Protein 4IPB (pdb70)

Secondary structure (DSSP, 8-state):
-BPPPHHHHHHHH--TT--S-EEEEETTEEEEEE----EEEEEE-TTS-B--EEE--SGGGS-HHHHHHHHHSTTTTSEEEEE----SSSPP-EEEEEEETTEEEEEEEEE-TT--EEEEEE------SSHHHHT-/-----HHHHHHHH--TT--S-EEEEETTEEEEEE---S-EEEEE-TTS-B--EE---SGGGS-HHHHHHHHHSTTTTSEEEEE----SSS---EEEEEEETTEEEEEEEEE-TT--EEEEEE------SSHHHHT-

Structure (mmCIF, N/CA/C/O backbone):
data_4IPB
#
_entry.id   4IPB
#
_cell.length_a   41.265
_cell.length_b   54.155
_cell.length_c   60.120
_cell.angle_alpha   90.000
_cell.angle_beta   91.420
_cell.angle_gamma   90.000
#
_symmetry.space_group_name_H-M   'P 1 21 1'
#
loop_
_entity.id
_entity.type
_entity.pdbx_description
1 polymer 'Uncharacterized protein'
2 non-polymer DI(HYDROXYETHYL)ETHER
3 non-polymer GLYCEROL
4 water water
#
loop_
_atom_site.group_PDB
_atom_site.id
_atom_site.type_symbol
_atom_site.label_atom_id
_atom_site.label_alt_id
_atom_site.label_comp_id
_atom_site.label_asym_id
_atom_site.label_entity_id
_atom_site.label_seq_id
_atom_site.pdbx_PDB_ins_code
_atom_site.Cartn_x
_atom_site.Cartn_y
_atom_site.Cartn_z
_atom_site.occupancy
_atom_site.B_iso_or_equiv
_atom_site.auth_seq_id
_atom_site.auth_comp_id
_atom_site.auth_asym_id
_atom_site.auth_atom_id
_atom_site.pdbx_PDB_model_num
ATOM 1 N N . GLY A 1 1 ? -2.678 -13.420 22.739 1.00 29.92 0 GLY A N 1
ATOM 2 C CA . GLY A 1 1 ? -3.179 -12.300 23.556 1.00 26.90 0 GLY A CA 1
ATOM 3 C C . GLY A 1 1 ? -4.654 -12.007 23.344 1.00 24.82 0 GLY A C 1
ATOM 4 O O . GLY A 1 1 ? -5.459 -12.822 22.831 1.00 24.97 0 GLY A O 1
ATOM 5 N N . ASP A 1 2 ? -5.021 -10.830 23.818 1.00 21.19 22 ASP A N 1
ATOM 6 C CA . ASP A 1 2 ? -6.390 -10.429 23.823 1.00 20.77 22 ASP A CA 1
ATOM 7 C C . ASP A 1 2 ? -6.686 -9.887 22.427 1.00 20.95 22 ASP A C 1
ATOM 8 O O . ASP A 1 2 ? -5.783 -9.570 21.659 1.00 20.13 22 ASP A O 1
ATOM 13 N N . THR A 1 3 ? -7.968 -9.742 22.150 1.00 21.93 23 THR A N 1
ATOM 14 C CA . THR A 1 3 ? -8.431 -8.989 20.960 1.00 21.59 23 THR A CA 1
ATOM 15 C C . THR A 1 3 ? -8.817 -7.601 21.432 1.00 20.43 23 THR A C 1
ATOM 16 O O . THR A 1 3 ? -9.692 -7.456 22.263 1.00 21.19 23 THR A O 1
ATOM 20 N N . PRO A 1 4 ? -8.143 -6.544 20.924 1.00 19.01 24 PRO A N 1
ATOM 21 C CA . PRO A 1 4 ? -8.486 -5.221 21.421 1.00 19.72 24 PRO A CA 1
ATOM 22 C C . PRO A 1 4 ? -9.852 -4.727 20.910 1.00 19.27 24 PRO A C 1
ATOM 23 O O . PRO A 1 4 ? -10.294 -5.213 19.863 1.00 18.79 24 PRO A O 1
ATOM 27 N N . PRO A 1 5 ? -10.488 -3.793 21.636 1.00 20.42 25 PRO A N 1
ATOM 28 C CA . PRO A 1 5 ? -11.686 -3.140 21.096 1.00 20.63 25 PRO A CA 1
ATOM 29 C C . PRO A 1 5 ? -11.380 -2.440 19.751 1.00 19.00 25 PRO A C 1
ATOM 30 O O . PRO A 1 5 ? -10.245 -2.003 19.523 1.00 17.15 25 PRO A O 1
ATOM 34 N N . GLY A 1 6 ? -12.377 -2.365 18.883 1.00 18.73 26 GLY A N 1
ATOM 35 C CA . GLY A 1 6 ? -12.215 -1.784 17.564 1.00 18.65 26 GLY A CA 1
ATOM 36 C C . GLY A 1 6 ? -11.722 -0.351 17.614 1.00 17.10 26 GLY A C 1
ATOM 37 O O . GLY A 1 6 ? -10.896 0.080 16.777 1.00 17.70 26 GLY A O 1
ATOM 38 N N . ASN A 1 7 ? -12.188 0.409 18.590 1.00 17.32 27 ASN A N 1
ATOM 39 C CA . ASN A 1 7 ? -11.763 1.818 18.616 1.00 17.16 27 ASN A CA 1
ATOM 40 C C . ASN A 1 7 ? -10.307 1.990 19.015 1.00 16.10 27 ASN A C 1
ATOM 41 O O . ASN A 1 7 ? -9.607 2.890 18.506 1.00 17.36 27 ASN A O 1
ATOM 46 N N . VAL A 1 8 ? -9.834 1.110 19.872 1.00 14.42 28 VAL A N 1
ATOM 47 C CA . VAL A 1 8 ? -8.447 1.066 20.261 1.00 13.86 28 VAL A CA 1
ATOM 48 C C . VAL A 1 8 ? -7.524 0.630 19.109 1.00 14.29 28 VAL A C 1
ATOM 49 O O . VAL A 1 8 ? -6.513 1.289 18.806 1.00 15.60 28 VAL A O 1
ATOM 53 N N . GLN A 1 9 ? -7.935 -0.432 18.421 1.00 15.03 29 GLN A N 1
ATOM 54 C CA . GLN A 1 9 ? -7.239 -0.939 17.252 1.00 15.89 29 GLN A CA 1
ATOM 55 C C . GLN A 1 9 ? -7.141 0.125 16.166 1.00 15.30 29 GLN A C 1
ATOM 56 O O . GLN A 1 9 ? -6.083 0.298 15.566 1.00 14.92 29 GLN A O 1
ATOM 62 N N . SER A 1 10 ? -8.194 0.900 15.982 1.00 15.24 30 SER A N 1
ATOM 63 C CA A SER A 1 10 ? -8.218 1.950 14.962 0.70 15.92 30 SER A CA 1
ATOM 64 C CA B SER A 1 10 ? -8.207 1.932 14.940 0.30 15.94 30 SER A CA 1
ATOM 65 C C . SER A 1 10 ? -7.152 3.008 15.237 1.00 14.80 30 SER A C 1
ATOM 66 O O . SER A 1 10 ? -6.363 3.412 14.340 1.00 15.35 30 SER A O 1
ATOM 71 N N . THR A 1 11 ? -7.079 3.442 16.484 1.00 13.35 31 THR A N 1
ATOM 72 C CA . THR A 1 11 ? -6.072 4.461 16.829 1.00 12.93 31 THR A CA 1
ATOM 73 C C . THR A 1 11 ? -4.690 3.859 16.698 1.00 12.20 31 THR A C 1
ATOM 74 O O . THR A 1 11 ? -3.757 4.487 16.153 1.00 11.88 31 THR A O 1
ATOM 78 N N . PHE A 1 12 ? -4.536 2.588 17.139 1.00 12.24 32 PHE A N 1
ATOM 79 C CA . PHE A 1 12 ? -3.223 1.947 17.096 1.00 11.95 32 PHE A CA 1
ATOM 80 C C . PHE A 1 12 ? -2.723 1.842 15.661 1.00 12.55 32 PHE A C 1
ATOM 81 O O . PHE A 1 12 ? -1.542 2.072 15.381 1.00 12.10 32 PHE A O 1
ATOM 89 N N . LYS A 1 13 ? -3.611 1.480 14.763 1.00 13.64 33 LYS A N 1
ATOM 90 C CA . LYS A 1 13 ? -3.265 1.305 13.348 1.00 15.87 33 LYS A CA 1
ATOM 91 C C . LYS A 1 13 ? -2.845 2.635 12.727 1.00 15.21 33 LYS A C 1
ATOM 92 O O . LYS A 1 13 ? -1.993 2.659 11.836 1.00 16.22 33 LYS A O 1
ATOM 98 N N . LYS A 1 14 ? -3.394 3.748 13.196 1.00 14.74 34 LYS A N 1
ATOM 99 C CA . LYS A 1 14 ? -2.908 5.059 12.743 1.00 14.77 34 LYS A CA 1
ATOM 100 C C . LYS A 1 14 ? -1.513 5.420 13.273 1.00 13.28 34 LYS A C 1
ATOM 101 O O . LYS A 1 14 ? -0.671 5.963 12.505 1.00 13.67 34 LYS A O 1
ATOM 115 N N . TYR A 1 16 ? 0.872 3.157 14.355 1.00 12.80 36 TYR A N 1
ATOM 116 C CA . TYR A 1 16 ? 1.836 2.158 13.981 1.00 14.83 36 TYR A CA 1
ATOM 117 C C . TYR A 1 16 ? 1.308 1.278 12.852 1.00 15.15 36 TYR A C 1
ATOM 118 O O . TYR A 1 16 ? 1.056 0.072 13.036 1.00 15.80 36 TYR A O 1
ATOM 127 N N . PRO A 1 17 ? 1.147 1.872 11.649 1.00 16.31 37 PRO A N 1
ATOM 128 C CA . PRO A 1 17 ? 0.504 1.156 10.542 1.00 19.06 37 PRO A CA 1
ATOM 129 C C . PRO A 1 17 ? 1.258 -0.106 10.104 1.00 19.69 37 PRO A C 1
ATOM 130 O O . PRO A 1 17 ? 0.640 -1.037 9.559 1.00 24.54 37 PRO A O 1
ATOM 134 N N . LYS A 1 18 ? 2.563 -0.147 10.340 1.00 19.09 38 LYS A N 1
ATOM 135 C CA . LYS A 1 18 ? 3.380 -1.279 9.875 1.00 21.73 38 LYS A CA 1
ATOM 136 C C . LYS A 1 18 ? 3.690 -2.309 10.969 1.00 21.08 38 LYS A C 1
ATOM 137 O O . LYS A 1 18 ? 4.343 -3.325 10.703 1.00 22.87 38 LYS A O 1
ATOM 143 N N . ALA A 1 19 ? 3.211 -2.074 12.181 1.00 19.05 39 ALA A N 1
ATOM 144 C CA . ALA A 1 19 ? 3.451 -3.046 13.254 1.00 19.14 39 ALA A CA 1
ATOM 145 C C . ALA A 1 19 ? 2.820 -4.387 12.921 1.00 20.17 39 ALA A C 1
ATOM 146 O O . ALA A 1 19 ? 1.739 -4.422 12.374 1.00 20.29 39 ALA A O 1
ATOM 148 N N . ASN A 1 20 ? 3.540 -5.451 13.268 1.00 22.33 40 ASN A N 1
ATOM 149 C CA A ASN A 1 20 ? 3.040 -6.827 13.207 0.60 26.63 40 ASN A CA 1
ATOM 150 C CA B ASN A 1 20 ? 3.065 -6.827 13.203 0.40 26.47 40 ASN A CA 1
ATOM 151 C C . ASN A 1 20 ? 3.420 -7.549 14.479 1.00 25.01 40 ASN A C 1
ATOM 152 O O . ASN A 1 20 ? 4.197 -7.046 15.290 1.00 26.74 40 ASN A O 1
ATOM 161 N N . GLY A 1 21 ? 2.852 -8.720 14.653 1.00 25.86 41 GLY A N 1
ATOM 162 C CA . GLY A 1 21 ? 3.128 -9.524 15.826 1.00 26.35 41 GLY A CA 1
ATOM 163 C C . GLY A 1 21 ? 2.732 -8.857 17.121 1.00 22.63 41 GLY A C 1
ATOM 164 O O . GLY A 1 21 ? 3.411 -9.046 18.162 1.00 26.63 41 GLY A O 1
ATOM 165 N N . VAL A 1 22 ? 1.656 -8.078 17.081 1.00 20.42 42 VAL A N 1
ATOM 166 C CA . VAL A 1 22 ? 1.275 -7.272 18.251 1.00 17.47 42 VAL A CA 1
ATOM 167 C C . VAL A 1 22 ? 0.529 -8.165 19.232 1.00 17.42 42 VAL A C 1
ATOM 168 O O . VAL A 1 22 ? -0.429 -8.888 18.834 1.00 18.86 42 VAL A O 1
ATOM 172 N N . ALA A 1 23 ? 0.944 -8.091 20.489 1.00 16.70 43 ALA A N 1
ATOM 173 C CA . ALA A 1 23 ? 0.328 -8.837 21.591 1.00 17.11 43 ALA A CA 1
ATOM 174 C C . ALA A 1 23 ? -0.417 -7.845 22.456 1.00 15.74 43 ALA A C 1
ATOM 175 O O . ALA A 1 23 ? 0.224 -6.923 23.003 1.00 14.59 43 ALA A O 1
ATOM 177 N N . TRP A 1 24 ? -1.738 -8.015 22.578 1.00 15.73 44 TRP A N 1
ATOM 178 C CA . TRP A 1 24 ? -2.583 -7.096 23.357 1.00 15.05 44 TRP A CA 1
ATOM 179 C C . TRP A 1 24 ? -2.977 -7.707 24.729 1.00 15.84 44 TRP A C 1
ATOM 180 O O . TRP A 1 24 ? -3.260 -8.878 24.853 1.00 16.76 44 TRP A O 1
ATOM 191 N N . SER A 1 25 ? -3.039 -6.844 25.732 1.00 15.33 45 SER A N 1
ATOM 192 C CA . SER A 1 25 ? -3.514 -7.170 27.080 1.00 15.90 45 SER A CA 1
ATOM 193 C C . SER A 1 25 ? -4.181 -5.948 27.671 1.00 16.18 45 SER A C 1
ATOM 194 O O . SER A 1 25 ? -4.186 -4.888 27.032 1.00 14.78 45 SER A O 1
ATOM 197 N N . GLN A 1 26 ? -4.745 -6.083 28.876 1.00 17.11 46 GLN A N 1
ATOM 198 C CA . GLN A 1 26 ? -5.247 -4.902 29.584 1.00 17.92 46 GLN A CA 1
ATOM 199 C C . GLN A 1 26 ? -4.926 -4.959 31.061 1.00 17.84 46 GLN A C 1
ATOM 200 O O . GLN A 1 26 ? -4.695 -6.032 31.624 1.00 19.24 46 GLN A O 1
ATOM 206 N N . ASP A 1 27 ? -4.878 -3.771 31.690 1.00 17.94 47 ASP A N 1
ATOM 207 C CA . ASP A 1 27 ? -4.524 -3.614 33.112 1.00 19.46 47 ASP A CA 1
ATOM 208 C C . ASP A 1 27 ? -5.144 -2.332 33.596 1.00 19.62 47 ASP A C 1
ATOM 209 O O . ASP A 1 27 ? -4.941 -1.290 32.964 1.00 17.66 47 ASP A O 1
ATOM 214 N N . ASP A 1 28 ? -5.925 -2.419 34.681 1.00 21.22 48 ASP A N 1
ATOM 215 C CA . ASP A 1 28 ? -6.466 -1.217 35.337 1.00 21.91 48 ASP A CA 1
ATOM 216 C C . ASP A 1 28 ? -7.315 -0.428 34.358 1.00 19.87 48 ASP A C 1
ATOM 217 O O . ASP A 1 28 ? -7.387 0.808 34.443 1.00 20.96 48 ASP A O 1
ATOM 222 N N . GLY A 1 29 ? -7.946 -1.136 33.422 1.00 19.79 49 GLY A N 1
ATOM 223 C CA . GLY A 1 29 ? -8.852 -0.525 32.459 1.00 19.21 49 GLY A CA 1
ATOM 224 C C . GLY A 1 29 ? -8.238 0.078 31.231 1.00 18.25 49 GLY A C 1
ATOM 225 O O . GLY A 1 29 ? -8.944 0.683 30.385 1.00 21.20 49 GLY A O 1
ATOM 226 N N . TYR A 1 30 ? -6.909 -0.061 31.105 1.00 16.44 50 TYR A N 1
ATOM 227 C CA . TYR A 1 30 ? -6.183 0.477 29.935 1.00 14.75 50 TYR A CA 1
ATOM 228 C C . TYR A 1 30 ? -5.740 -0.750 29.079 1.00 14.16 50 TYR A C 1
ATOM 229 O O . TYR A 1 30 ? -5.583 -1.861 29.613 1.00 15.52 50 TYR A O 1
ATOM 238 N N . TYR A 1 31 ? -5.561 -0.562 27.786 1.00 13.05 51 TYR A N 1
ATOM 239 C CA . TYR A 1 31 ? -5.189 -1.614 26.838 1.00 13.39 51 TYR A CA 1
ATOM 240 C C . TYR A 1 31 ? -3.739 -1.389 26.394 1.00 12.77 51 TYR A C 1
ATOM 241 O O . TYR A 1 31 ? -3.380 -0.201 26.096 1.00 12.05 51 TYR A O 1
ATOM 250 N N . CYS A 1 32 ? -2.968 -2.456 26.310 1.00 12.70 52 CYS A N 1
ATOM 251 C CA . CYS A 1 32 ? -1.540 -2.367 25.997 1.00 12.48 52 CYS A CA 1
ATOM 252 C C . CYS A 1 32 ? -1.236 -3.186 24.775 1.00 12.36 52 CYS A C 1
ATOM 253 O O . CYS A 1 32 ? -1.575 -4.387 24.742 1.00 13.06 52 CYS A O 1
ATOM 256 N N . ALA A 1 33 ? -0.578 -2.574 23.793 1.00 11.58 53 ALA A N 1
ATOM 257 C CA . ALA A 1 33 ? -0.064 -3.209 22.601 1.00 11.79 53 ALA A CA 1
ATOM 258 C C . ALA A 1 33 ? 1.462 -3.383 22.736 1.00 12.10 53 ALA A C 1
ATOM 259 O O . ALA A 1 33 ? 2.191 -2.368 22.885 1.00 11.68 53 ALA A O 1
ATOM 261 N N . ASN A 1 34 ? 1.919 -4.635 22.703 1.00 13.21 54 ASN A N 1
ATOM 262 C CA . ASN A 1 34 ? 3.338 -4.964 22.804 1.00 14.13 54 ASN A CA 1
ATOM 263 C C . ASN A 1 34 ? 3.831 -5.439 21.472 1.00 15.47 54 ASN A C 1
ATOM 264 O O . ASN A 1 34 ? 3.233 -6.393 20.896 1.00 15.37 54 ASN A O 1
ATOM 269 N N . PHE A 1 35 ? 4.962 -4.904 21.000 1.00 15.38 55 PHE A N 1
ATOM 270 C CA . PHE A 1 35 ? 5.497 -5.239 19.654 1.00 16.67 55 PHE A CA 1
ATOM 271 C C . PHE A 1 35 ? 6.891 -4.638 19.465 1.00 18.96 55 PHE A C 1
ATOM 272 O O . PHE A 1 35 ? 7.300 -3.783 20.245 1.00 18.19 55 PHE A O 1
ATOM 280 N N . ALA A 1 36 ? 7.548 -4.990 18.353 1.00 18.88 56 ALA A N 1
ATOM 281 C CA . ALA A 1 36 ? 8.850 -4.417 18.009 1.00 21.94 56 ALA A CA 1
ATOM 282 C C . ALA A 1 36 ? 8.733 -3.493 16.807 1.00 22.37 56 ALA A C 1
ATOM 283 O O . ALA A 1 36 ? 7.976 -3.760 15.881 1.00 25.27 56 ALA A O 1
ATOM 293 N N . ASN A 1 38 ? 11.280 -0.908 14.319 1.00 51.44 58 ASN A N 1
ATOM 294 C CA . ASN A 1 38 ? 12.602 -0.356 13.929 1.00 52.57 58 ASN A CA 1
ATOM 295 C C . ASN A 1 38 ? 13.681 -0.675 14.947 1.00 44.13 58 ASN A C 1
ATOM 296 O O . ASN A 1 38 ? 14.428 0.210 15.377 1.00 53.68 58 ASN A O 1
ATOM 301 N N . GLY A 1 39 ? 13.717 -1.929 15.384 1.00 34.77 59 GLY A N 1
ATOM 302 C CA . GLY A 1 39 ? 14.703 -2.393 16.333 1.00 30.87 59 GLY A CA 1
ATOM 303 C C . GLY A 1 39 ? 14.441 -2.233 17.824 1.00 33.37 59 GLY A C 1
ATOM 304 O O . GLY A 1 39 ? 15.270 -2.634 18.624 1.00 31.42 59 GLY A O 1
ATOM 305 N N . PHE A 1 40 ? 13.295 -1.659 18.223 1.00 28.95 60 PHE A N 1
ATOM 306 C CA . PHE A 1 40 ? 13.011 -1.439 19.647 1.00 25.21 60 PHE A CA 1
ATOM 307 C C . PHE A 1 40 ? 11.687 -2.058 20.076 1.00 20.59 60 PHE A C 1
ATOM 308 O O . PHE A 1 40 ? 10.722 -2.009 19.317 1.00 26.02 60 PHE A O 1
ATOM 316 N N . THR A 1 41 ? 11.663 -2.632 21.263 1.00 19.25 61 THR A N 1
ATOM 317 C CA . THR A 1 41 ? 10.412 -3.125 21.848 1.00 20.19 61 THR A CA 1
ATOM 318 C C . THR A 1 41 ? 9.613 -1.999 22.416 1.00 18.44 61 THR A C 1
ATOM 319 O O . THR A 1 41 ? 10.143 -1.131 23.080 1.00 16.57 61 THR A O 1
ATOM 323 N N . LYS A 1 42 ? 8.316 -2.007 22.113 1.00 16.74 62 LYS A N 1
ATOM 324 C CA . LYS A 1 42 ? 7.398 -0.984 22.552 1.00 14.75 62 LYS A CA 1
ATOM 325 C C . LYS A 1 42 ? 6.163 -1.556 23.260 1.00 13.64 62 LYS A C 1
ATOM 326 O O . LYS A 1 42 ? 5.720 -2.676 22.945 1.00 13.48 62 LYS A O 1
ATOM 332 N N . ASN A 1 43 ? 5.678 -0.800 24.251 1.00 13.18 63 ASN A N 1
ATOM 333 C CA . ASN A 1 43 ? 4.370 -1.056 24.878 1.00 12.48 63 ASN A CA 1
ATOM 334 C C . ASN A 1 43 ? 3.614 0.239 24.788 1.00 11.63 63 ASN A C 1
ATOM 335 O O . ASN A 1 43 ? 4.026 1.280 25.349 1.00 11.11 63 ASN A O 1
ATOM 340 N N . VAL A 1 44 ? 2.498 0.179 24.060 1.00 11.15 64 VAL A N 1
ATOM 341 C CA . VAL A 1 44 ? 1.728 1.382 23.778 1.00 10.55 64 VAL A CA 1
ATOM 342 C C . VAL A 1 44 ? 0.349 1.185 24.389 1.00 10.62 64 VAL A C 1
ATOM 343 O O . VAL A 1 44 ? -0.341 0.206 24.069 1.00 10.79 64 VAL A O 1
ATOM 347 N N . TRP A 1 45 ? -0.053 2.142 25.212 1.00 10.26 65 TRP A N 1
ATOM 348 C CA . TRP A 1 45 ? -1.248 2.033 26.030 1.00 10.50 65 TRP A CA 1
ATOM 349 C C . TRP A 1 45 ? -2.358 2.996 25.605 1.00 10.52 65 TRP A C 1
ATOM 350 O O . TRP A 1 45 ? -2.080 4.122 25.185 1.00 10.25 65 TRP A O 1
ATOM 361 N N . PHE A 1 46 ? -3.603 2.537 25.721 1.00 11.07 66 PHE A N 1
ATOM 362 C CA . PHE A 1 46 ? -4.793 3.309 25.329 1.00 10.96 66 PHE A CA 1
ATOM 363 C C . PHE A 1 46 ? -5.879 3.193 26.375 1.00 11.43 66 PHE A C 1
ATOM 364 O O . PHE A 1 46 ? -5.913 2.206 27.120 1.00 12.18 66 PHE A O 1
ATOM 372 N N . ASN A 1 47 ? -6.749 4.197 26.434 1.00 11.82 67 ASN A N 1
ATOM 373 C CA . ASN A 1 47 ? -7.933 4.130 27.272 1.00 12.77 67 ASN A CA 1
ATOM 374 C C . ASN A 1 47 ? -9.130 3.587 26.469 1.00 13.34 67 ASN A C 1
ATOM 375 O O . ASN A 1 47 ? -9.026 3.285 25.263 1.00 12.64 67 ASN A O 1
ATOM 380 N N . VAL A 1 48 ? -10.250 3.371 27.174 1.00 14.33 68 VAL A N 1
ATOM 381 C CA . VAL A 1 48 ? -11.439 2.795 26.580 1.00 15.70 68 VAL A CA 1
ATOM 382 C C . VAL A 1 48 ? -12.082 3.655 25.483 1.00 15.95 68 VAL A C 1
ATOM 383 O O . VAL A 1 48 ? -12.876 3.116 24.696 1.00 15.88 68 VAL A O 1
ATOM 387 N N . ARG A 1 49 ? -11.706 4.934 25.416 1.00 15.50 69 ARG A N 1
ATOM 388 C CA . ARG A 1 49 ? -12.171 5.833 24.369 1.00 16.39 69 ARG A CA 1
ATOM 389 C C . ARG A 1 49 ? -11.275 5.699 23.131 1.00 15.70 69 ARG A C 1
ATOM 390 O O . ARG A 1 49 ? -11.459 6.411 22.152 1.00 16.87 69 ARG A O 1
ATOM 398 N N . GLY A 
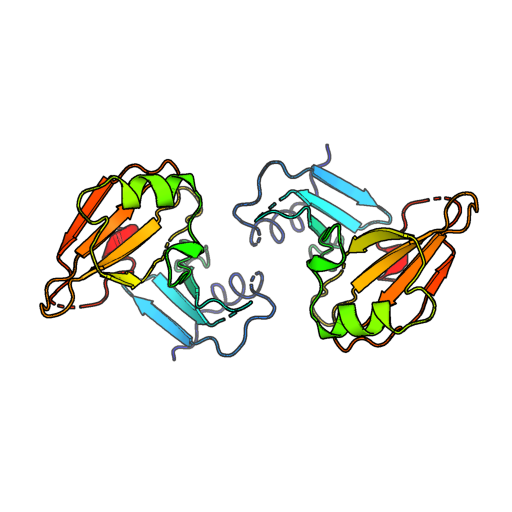1 50 ? -10.309 4.777 23.164 1.00 15.62 70 GLY A N 1
ATOM 399 C CA . GLY A 1 50 ? -9.389 4.619 22.062 1.00 15.45 70 GLY A CA 1
ATOM 400 C C . GLY A 1 50 ? -8.316 5.709 22.004 1.00 14.56 70 GLY A C 1
ATOM 401 O O . GLY A 1 50 ? -7.668 5.876 20.973 1.00 16.12 70 GLY A O 1
ATOM 402 N N . GLN A 1 51 ? -8.119 6.456 23.062 1.00 13.67 71 GLN A N 1
ATOM 403 C CA . GLN A 1 51 ? -7.145 7.516 23.100 1.00 13.48 71 GLN A CA 1
ATOM 404 C C . GLN A 1 51 ? -5.818 6.976 23.655 1.00 11.90 71 GLN A C 1
ATOM 405 O O . GLN A 1 51 ? -5.775 6.266 24.643 1.00 11.57 71 GLN A O 1
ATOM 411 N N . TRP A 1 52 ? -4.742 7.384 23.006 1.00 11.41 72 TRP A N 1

## Work required
Everything above from the line containing "ATOM 165 N N" through the line containing "ATOM 194 O O" must be copied exactly. Nothing outside that range belongs in the answer.

## Exercise response
ATOM 165 N N . VAL A 1 22 ? 1.656 -8.078 17.081 1.00 20.42 42 VAL A N 1
ATOM 166 C CA . VAL A 1 22 ? 1.275 -7.272 18.251 1.00 17.47 42 VAL A CA 1
ATOM 167 C C . VAL A 1 22 ? 0.529 -8.165 19.232 1.00 17.42 42 VAL A C 1
ATOM 168 O O . VAL A 1 22 ? -0.429 -8.888 18.834 1.00 18.86 42 VAL A O 1
ATOM 172 N N . ALA A 1 23 ? 0.944 -8.091 20.489 1.00 16.70 43 ALA A N 1
ATOM 173 C CA . ALA A 1 23 ? 0.328 -8.837 21.591 1.00 17.11 43 ALA A CA 1
ATOM 174 C C . ALA A 1 23 ? -0.417 -7.845 22.456 1.00 15.74 43 ALA A C 1
ATOM 175 O O . ALA A 1 23 ? 0.224 -6.923 23.003 1.00 14.59 43 ALA A O 1
ATOM 177 N N . TRP A 1 24 ? -1.738 -8.015 22.578 1.00 15.73 44 TRP A N 1
ATOM 178 C CA . TRP A 1 24 ? -2.583 -7.096 23.357 1.00 15.05 44 TRP A CA 1
ATOM 179 C C . TRP A 1 24 ? -2.977 -7.707 24.729 1.00 15.84 44 TRP A C 1
ATOM 180 O O . TRP A 1 24 ? -3.260 -8.878 24.853 1.00 16.76 44 TRP A O 1
ATOM 191 N N . SER A 1 25 ? -3.039 -6.844 25.732 1.00 15.33 45 SER A N 1
ATOM 192 C CA . SER A 1 25 ? -3.514 -7.170 27.080 1.00 15.90 45 SER A CA 1
ATOM 193 C C . SER A 1 25 ? -4.181 -5.948 27.671 1.00 16.18 45 SER A C 1
ATOM 194 O O . SER A 1 25 ? -4.186 -4.888 27.032 1.00 14.78 45 SER A O 1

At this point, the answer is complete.